A percentage of the seeds will sprout without nicking. If you don't want to nick all of them, just soak them overnight, plant the ones that swell up, then nick the remaining seeds and soak them again.
Refrigerate, pre-chill, or stratify:
Some seeds like columbine and penstemon germinate best after a period of cold and wet that simulates the winter season. This is called cold-moist stratification. The easiest way to stratify seeds is to sow them into their pots, water them, cover the pots with plastic, and place them in the fridge for the recommended amount of time.
If fridge space is limited, try this method: Place the seeds in a paper napkin, then fold it and moisten with tap water. It shouldn't be sopping wet, just damp. Place the napkin in a ziploc bag, and put it in the fridge. After the recommended amount of time, remove the seeds from the fridge and pot them up. This method won't work for very tiny seeds, which are difficult to handle individually. You can try stratifying these seeds in a bag with moist peat moss, which can then be scattered over the surface of the soil. The only drawback to this method is that you can't tell how thickly you're sowing the seeds.

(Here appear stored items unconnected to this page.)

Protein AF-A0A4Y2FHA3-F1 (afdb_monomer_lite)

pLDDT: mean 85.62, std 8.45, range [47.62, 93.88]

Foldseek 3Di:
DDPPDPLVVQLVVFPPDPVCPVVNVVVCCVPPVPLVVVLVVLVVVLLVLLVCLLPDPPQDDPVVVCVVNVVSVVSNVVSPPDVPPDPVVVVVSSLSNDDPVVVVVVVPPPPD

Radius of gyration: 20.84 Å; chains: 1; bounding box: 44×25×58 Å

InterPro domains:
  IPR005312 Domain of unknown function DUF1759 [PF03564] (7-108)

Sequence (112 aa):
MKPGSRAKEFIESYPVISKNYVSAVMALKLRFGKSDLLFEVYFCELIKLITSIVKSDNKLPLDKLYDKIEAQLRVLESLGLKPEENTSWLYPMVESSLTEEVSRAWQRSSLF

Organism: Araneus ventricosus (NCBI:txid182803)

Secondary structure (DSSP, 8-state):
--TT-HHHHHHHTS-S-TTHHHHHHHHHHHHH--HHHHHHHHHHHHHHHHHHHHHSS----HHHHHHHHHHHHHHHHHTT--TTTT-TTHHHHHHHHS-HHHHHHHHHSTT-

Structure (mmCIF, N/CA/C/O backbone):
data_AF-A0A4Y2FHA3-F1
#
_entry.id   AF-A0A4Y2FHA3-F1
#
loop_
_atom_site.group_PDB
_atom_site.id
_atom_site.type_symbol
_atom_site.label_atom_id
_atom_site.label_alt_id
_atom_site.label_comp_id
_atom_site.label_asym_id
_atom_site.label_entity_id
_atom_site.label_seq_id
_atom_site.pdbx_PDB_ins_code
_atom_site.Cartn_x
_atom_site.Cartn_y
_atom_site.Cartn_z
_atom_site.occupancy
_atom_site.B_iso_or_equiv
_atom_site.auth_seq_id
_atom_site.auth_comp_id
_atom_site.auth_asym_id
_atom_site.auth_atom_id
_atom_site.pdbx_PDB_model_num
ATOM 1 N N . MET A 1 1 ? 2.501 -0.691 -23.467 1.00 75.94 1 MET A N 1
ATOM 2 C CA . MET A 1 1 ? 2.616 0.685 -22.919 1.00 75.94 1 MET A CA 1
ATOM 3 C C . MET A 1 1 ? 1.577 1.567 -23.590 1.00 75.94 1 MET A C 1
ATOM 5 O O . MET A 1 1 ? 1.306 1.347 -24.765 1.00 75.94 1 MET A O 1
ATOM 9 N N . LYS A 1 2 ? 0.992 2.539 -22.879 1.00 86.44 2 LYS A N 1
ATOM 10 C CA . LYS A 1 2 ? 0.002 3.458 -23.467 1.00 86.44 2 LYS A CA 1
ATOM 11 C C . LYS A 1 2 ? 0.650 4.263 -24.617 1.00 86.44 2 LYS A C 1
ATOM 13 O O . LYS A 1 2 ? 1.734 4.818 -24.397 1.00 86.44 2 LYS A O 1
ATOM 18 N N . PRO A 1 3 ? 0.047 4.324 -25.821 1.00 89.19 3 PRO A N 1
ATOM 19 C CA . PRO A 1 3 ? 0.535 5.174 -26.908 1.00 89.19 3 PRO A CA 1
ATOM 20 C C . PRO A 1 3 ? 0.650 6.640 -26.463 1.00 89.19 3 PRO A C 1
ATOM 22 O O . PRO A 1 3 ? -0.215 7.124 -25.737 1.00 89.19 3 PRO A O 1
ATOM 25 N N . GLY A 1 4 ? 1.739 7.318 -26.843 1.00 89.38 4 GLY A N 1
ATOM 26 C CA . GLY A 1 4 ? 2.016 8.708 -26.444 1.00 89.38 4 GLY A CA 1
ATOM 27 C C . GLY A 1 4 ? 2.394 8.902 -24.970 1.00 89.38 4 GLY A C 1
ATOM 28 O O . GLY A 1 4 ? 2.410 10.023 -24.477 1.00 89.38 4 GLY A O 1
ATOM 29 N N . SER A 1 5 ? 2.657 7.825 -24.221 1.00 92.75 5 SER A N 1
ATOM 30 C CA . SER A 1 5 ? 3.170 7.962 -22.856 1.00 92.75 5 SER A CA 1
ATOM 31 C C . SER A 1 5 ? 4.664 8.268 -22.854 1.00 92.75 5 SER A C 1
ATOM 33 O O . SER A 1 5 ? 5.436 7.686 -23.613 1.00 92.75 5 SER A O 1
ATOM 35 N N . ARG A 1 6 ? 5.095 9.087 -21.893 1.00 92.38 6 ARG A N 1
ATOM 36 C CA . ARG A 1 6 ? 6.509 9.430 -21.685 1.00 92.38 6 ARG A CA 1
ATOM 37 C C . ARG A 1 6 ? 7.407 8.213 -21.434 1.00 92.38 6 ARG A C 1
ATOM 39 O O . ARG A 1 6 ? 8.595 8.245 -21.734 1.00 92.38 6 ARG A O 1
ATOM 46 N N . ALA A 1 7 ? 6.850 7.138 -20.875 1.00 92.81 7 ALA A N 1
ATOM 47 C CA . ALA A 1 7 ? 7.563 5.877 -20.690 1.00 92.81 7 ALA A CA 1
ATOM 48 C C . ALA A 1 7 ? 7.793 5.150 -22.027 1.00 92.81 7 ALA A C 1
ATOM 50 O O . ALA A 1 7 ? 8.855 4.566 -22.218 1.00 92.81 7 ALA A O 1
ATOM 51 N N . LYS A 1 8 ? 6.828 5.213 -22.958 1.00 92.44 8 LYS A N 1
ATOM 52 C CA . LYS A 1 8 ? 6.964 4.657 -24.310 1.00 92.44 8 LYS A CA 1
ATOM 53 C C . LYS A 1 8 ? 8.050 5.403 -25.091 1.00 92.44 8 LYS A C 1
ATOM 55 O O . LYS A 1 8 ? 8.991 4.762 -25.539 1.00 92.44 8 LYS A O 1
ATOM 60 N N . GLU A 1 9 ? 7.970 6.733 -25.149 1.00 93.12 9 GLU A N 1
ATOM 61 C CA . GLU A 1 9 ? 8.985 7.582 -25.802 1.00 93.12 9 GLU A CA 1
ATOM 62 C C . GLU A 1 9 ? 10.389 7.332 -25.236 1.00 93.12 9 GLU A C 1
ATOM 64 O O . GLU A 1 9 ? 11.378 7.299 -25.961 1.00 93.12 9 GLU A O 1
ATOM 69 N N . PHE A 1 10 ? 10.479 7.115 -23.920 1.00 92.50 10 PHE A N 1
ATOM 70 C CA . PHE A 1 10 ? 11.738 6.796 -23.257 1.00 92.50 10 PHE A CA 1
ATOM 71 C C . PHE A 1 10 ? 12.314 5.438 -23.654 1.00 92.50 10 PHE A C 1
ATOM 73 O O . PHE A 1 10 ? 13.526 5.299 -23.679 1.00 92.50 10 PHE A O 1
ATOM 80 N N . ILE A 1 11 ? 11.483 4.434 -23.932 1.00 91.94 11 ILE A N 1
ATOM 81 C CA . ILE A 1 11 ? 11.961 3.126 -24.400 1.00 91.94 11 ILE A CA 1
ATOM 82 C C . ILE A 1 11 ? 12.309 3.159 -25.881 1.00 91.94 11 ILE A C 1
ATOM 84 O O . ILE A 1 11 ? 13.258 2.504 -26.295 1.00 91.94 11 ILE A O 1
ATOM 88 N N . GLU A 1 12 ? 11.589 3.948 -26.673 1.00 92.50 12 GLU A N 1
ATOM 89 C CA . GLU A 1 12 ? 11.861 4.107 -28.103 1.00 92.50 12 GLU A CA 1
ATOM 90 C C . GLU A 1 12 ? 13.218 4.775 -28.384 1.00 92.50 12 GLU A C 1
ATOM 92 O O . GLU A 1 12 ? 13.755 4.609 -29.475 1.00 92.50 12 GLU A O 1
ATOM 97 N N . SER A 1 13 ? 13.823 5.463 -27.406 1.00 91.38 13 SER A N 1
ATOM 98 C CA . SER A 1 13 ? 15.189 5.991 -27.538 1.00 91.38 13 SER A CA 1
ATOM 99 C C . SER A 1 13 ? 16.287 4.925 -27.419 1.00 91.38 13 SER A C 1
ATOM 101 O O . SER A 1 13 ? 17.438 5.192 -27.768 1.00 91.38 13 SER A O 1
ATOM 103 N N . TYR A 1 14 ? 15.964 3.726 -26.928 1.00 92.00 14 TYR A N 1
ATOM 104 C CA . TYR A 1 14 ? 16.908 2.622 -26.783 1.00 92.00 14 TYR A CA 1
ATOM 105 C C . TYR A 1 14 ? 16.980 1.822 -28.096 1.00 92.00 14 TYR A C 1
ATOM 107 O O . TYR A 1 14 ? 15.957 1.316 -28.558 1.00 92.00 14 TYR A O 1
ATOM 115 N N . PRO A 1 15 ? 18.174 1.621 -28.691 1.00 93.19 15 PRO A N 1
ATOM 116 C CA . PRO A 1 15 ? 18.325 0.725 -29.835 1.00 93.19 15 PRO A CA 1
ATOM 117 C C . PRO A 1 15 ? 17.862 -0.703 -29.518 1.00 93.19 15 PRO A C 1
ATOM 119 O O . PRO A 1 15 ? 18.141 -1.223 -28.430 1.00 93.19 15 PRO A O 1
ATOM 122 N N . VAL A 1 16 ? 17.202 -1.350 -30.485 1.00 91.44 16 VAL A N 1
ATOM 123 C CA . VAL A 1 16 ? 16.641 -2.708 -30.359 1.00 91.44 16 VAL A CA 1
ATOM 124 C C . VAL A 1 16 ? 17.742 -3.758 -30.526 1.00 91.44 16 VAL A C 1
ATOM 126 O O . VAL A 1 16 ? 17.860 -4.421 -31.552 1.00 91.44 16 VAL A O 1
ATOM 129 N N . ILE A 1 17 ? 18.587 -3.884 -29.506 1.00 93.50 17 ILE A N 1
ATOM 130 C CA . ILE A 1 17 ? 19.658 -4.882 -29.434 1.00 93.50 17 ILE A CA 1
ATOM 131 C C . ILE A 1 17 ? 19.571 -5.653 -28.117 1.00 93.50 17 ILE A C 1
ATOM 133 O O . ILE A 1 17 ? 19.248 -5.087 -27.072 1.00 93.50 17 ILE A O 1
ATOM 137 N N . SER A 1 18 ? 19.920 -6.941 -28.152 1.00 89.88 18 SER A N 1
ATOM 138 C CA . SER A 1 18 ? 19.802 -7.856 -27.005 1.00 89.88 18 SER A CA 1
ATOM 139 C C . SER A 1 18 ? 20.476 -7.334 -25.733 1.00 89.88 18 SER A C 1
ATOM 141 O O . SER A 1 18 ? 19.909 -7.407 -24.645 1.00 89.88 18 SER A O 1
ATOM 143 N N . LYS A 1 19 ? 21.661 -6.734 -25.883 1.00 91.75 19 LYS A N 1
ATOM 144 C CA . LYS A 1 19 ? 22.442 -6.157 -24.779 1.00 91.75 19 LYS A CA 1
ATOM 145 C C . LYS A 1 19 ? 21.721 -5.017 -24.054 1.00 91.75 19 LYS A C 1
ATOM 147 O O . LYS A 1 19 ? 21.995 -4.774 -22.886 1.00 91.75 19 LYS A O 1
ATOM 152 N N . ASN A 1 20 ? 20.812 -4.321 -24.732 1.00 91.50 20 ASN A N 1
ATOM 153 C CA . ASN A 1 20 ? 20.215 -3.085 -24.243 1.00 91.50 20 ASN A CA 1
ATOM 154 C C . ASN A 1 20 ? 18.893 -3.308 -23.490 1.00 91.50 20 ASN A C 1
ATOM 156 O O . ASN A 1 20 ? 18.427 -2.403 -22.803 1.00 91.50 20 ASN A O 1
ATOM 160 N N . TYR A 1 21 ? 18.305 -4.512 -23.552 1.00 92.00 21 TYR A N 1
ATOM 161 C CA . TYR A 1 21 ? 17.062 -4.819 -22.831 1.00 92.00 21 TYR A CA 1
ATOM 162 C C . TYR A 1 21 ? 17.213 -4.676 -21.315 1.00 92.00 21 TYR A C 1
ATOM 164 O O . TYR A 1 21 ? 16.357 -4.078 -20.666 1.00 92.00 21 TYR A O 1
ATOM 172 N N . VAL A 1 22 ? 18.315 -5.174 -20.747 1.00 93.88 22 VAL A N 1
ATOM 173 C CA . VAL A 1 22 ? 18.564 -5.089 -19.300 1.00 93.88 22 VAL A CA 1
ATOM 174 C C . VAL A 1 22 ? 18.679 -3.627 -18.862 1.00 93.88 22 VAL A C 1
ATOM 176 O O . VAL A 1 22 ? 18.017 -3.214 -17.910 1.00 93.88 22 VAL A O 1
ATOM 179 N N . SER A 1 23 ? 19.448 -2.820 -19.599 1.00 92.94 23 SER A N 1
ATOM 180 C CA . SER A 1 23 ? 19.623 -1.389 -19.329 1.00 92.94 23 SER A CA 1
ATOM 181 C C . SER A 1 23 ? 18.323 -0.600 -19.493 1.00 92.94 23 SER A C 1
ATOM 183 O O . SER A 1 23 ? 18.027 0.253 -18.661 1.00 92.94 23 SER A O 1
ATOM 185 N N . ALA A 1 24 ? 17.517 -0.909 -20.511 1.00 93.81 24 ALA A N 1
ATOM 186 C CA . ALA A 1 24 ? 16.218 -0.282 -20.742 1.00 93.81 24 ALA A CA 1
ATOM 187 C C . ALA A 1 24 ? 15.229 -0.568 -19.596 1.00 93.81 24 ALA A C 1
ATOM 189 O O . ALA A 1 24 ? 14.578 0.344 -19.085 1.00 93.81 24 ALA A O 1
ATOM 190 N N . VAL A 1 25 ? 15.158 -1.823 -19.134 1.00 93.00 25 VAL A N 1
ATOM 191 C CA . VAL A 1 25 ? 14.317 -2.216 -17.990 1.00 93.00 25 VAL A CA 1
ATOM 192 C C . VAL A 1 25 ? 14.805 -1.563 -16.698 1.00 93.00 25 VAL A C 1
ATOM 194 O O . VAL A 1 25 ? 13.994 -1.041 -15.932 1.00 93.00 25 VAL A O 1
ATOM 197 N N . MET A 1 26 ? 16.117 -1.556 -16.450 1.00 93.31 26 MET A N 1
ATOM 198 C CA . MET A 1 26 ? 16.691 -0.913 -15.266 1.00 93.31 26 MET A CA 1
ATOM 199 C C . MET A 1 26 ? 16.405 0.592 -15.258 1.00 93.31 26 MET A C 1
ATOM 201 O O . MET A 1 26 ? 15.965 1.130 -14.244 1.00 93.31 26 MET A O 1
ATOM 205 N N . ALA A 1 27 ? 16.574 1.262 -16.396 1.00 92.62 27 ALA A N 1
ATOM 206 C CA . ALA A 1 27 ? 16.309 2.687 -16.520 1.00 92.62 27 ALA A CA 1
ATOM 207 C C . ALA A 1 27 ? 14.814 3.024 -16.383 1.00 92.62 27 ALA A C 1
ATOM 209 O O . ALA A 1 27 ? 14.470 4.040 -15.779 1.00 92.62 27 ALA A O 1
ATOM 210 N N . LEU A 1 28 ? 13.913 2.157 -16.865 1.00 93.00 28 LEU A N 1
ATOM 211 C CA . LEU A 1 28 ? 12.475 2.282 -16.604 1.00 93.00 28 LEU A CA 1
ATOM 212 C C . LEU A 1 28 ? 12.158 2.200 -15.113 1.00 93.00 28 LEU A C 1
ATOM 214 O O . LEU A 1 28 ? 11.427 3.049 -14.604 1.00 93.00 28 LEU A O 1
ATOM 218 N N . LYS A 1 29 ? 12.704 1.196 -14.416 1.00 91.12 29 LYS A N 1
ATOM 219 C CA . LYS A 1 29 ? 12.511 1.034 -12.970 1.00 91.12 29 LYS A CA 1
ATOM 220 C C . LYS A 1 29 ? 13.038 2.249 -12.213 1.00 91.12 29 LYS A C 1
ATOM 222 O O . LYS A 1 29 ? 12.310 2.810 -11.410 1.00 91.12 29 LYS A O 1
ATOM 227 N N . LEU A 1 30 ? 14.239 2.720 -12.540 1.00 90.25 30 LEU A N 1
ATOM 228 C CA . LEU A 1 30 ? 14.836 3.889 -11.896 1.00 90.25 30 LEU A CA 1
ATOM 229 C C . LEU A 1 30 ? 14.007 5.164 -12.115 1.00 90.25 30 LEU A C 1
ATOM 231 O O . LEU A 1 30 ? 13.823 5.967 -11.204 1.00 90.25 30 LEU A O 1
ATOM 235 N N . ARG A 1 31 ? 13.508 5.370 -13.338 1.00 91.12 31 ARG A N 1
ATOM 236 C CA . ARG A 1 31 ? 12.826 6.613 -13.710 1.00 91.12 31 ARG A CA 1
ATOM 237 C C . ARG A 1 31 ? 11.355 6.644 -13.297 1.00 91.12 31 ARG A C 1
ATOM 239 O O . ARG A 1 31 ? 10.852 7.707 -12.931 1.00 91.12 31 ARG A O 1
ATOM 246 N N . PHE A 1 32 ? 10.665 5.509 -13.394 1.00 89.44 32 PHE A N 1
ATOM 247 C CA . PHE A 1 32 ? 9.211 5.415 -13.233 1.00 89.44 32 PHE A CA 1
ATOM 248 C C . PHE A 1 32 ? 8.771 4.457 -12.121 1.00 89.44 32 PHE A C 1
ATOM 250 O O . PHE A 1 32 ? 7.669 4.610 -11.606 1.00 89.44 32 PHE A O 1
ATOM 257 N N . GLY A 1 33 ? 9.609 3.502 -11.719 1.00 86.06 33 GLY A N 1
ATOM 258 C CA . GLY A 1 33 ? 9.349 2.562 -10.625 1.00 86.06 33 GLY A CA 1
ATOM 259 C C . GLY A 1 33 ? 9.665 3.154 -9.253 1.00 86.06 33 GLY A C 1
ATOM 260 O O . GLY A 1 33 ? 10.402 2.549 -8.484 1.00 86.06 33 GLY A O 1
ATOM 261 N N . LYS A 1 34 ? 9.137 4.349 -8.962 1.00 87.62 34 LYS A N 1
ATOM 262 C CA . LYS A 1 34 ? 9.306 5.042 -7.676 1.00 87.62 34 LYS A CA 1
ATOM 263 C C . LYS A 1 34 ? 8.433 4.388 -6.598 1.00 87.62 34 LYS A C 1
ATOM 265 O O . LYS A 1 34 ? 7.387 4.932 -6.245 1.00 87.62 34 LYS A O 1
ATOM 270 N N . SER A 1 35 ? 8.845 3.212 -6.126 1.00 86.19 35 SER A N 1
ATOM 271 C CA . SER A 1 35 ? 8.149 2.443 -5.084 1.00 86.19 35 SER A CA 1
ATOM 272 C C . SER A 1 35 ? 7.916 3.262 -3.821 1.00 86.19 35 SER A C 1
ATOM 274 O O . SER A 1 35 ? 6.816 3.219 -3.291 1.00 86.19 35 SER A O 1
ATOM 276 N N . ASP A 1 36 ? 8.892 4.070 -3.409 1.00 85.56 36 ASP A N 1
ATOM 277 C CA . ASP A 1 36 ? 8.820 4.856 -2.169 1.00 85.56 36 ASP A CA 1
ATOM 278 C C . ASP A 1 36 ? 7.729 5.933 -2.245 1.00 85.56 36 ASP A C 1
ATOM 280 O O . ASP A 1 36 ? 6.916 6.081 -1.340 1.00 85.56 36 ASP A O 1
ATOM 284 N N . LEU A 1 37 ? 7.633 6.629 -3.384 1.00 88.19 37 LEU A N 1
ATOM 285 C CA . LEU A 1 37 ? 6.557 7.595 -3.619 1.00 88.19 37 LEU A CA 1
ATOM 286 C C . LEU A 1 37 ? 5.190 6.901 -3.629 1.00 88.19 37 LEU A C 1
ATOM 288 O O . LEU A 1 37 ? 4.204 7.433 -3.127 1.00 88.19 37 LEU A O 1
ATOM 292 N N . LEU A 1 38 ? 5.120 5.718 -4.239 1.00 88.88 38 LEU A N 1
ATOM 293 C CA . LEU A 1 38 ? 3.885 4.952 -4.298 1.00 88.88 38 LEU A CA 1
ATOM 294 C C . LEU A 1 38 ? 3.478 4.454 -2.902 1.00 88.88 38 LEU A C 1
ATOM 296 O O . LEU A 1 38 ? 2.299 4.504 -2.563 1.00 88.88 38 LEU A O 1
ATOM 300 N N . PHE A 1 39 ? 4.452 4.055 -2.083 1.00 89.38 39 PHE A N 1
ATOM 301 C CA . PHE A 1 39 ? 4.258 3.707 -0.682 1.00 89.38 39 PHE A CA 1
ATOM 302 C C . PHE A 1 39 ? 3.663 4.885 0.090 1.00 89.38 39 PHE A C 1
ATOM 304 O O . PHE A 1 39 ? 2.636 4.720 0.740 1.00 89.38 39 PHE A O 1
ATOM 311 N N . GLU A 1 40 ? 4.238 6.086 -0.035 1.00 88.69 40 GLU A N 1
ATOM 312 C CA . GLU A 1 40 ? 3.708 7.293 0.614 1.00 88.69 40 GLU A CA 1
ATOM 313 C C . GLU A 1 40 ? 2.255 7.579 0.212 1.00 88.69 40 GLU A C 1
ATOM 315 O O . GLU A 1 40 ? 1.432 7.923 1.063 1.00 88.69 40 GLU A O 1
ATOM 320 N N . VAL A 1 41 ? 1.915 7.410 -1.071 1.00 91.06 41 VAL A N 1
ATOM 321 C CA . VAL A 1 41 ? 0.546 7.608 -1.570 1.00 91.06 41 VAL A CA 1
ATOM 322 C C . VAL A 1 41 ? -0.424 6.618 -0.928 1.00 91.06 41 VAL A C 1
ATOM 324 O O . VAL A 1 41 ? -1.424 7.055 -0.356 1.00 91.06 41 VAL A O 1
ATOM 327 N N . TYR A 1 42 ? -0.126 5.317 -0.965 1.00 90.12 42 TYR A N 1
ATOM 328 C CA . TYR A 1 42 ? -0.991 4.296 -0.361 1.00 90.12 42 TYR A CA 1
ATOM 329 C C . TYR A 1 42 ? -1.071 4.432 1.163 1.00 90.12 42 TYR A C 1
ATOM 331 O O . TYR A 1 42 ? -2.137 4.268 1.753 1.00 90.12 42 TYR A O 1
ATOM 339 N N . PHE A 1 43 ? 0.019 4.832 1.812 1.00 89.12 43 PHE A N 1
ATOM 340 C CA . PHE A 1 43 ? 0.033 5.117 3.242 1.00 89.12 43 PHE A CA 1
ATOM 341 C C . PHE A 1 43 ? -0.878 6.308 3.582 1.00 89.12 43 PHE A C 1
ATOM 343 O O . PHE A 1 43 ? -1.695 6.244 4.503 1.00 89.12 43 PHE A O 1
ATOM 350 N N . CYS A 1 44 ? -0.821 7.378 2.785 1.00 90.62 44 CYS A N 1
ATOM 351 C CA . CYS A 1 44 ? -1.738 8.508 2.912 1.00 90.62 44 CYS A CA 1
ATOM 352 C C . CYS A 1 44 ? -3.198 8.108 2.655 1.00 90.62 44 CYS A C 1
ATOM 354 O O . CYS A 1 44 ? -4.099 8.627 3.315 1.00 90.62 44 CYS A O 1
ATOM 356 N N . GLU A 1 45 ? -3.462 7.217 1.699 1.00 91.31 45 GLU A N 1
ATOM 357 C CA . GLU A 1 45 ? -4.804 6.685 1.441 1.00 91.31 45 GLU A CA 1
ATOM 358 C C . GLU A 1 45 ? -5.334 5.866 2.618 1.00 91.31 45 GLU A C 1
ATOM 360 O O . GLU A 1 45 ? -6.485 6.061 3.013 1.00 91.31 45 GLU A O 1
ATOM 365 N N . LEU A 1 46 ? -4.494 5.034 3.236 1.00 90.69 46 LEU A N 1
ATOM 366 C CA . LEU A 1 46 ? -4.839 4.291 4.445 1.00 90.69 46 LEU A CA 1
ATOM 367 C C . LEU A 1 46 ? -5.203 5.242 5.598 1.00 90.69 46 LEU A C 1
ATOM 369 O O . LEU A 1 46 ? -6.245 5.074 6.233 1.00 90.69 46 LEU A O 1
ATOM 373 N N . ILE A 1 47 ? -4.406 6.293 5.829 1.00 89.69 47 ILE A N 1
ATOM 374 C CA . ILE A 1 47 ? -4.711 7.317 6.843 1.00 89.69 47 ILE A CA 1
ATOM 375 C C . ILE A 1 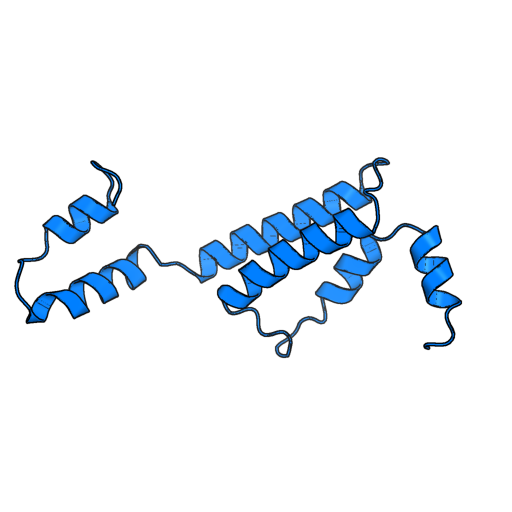47 ? -6.040 8.011 6.541 1.00 89.69 47 ILE A C 1
ATOM 377 O O . ILE A 1 47 ? -6.856 8.204 7.446 1.00 89.69 47 ILE A O 1
ATOM 381 N N . LYS A 1 48 ? -6.285 8.390 5.282 1.00 89.81 48 LYS A N 1
ATOM 382 C CA . LYS A 1 48 ? -7.544 9.031 4.870 1.00 89.81 48 LYS A CA 1
ATOM 383 C C . LYS A 1 48 ? -8.737 8.110 5.088 1.00 89.81 48 LYS A C 1
ATOM 385 O O . LYS A 1 48 ? -9.764 8.578 5.576 1.00 89.81 48 LYS A O 1
ATOM 390 N N . LEU A 1 49 ? -8.597 6.827 4.760 1.00 89.62 49 LEU A N 1
ATOM 391 C CA . LEU A 1 49 ? -9.623 5.817 4.984 1.00 89.62 49 LEU A CA 1
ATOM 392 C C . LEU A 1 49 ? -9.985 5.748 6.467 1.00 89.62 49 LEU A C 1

After stratification, place the seed pots in a sunny window or under lights for germination.
Once you have successfully started your seeds and transplanted them into the garden it will be time to sit back and enjoy the fruits of your labors. I find that starting a very tiny seed that can develop into a beautiful flower or tomato plant producing many pounds of delicious fruits is one of the most rewarding aspects of being a gardener.